Express pricing is a form of price discrimination where, in a reverse of economies of scale, retailers raise their prices slightly in smaller stores. The name of the practice originates from Tesco's Tesco Express stores in the UK, but the term can be used to apply to any retailer operating a similar policy. A 2018 Inside Out investigation, which looked at practices within Tesco, Sainsbury's, Marks and Spencer, and Waitrose, found that some smaller store prices were 178% more than prices in their larger-format counterparts. According to Sainsbury's, this can be attributed to discrepancies in "operational requirements and running costs. Rents, for example." The store stated that it can be "more of a challenge to deliver products to our local stores", and referred also to "other factors such as staffing, local rates and a focus on convenience products".

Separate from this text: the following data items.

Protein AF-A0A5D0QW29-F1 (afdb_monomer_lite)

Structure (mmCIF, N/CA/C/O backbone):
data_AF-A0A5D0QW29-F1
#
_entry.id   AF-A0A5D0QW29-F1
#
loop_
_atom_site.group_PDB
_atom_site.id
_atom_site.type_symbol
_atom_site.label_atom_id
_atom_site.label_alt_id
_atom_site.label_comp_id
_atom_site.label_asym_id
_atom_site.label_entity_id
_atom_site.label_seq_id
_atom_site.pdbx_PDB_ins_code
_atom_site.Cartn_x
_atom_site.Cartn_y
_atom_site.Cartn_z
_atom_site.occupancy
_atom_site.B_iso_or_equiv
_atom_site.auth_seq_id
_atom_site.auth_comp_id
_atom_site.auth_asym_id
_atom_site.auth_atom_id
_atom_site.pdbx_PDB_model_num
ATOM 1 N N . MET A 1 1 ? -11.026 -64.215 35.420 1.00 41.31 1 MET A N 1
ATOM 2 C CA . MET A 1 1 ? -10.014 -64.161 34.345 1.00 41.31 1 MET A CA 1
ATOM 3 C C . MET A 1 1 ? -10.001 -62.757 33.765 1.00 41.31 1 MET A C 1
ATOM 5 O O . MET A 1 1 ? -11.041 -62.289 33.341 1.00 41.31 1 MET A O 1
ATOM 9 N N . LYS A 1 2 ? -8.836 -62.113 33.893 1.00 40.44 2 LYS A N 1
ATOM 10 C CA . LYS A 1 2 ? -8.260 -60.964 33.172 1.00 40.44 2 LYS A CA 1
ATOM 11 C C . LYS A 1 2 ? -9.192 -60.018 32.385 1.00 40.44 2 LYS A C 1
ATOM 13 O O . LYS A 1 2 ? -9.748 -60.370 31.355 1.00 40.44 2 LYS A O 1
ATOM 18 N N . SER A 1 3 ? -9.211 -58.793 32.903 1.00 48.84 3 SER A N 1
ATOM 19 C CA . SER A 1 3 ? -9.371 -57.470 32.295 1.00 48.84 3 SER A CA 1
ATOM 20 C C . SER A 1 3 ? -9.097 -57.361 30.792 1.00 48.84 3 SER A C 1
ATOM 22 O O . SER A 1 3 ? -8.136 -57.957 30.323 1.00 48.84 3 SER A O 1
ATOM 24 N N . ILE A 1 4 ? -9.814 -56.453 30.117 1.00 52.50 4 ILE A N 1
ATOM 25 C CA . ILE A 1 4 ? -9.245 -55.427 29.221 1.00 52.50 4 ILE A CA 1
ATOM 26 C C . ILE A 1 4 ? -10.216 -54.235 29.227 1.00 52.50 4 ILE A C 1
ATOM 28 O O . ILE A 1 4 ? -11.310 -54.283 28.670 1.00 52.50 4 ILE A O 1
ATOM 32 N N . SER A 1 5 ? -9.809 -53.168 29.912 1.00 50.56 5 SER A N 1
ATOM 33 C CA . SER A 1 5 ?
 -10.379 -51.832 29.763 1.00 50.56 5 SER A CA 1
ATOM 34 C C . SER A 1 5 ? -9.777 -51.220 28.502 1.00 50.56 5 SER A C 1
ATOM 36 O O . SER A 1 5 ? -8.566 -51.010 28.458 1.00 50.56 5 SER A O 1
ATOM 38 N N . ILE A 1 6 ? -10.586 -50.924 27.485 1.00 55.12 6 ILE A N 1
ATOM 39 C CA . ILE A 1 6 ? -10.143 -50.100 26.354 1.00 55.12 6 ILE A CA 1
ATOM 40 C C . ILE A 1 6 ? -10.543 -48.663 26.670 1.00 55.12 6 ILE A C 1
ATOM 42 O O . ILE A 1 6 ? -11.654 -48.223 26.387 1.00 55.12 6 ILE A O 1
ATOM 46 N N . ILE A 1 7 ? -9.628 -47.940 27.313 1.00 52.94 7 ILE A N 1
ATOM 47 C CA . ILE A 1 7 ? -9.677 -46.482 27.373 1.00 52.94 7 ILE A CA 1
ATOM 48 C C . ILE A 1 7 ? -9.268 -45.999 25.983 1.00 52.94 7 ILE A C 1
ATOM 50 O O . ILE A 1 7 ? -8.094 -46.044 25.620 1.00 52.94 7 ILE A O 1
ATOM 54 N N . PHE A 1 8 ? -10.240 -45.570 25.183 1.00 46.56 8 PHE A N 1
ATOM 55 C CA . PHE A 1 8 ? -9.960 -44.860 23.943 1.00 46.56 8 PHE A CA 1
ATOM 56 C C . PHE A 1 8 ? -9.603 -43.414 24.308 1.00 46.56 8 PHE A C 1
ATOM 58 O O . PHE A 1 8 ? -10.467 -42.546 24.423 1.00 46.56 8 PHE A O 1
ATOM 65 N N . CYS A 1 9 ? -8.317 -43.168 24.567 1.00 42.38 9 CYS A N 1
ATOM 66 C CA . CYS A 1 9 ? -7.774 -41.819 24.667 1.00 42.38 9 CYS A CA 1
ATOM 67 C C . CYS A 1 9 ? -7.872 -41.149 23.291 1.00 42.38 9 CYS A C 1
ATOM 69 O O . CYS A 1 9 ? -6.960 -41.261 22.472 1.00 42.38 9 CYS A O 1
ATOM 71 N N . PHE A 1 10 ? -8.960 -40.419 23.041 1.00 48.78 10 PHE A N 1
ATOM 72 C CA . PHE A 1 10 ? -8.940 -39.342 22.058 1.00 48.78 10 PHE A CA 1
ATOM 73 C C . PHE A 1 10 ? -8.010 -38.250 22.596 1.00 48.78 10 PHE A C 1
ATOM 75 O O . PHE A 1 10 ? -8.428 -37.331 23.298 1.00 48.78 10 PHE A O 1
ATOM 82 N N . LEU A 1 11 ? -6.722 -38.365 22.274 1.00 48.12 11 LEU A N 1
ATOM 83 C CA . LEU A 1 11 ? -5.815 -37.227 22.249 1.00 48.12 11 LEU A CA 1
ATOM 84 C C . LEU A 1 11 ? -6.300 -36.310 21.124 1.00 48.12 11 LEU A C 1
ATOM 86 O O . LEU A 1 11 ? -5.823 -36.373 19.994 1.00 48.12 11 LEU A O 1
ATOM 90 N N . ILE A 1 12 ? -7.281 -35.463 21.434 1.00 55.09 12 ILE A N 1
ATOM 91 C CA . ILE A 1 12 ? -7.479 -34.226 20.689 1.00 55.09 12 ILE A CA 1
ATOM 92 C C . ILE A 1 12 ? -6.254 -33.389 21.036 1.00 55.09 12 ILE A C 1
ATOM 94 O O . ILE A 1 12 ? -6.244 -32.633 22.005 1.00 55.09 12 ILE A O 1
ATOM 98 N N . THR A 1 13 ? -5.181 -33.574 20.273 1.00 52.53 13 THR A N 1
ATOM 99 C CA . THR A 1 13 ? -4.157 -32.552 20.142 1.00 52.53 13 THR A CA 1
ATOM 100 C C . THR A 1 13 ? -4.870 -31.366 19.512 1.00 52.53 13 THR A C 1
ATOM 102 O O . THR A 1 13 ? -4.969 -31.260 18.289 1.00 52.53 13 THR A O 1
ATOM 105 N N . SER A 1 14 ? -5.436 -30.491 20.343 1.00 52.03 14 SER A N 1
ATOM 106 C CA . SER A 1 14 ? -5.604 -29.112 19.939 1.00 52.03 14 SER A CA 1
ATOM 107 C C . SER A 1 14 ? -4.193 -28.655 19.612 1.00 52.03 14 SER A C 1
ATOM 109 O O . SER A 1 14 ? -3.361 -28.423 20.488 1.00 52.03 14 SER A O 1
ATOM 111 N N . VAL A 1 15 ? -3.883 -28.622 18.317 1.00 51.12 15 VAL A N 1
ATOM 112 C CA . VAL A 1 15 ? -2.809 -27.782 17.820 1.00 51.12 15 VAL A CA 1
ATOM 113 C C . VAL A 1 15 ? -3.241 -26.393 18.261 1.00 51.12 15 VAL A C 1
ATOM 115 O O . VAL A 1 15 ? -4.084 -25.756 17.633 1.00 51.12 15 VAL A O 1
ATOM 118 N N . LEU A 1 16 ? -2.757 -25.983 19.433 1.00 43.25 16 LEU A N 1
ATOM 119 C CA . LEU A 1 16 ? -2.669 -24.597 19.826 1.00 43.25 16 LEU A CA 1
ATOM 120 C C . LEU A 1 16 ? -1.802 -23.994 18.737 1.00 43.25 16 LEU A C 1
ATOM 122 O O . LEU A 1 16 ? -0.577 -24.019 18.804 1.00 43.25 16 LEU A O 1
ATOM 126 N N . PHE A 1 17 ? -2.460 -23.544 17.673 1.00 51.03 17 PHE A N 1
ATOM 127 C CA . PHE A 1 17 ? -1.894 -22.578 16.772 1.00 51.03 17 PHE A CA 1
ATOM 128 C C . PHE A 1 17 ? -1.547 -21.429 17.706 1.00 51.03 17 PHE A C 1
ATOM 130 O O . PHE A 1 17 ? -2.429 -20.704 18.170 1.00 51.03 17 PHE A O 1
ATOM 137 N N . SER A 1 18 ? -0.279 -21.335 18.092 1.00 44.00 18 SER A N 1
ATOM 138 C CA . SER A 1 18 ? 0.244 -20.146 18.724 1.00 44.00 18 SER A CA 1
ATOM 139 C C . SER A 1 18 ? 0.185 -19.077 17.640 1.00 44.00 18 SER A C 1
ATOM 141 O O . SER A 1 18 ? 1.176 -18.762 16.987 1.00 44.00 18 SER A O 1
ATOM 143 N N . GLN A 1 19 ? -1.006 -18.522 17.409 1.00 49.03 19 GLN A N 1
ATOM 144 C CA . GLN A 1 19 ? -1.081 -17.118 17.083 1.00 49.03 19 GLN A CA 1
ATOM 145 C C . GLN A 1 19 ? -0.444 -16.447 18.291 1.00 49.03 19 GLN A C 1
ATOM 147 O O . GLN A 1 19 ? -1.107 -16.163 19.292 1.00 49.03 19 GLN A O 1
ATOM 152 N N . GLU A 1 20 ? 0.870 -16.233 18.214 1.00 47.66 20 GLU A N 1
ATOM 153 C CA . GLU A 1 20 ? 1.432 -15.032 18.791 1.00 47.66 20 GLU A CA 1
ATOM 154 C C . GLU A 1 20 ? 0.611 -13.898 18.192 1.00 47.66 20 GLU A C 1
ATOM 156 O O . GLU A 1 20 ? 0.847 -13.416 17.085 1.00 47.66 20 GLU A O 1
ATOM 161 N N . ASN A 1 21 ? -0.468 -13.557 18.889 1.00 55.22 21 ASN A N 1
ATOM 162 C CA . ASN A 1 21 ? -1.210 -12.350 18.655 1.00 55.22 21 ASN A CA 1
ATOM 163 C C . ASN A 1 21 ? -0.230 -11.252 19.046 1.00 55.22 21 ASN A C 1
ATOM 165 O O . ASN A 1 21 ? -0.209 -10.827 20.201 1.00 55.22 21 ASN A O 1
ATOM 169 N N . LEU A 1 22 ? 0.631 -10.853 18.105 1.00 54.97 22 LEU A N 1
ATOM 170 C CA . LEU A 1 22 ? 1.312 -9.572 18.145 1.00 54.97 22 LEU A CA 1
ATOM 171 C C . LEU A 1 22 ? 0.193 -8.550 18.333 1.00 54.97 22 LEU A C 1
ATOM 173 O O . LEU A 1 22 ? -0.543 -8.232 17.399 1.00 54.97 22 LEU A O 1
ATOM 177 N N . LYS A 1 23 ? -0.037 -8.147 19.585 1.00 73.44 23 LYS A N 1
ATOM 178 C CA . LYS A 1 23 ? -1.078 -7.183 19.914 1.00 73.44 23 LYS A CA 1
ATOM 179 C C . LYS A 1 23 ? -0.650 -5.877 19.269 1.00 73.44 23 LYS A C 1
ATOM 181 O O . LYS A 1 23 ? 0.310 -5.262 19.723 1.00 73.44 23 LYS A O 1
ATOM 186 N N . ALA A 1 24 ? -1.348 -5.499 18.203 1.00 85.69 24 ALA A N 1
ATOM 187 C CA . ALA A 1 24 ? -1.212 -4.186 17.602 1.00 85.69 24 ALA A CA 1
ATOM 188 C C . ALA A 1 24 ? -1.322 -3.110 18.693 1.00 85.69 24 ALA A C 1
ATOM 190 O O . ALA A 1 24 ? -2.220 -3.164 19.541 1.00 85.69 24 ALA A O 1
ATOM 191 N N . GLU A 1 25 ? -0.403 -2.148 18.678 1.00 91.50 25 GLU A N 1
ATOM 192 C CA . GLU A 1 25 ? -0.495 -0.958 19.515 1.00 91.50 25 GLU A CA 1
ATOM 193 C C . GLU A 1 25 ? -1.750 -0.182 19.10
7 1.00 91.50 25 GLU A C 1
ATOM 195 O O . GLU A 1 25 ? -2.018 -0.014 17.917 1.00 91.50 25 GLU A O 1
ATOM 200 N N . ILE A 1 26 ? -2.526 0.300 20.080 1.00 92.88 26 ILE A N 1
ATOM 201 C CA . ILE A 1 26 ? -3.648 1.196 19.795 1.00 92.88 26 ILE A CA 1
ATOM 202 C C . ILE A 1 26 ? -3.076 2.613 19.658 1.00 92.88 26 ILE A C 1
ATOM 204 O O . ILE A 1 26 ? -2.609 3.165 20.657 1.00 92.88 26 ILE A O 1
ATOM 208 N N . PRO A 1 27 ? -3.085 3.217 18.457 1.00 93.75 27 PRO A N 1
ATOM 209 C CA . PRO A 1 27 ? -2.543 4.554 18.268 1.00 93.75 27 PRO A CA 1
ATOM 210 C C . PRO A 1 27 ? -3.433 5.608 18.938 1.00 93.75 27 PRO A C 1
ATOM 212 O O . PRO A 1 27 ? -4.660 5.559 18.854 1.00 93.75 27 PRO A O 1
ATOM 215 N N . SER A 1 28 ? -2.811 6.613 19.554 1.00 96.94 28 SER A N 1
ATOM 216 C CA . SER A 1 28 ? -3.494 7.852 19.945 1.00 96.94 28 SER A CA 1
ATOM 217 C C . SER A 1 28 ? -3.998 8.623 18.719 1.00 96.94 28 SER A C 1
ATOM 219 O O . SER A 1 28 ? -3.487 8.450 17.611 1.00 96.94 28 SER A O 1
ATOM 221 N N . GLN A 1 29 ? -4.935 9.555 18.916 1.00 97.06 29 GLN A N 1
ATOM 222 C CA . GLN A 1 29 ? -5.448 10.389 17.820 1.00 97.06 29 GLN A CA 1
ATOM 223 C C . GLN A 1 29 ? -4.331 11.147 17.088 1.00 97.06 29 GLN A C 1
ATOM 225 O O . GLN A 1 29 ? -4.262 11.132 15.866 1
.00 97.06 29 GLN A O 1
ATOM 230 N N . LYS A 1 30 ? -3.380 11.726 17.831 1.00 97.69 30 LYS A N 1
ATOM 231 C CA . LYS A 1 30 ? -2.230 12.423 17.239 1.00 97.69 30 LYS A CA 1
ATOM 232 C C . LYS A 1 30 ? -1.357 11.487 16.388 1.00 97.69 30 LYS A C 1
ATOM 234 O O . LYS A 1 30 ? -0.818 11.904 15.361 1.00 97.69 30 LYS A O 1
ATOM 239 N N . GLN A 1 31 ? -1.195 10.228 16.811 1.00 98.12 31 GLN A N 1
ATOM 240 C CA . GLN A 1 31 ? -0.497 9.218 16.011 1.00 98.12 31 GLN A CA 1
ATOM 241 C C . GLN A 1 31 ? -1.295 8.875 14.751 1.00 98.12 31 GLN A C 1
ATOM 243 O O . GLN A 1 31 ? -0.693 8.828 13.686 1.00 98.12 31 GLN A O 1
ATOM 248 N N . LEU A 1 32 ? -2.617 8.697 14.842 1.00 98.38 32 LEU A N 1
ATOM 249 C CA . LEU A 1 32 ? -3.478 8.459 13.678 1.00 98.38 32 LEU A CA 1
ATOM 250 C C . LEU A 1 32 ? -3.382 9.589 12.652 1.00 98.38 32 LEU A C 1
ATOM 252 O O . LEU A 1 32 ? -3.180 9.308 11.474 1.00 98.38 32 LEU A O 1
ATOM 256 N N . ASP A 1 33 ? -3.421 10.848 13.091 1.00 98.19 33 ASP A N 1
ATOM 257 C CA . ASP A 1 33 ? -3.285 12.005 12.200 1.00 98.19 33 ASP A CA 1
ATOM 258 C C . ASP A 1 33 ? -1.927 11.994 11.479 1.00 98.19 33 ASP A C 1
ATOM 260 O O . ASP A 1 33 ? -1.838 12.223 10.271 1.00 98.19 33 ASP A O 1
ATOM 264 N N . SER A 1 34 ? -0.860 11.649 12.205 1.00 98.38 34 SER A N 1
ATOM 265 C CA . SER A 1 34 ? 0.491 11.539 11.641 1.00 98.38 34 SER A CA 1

Tesco themselves have acknowledged this, saying "Our prices don’t differ greatly but they will differ slightly because of the difference in costs of running the smaller stores. Express stores are typically on the high street, which means Tesco don't very often own the land. So the overheads involved in running a smaller store are higher."

In 2011, Marks and Spencer's policy of charging express pricing in their Simply Food branches was reported on. A spokesperson has admitted "prices are a little higher than at our high street stores".

Aldi Local charged express pricing as soon as they opened.

Express pricing attracted particular opprobrium in 2021 after Tesco rebranded 89 of its Metro stores into Express stores; with their Express branches not taking part in Tesco's "Aldi Price Match" scheme, many shoppers reported overnight price increases of up to 50% on some lines. In 2022, News Shopper reported that there were differences in prices between Asda's Bexleyheath Graham Road superstore and their Crook Log supermarket.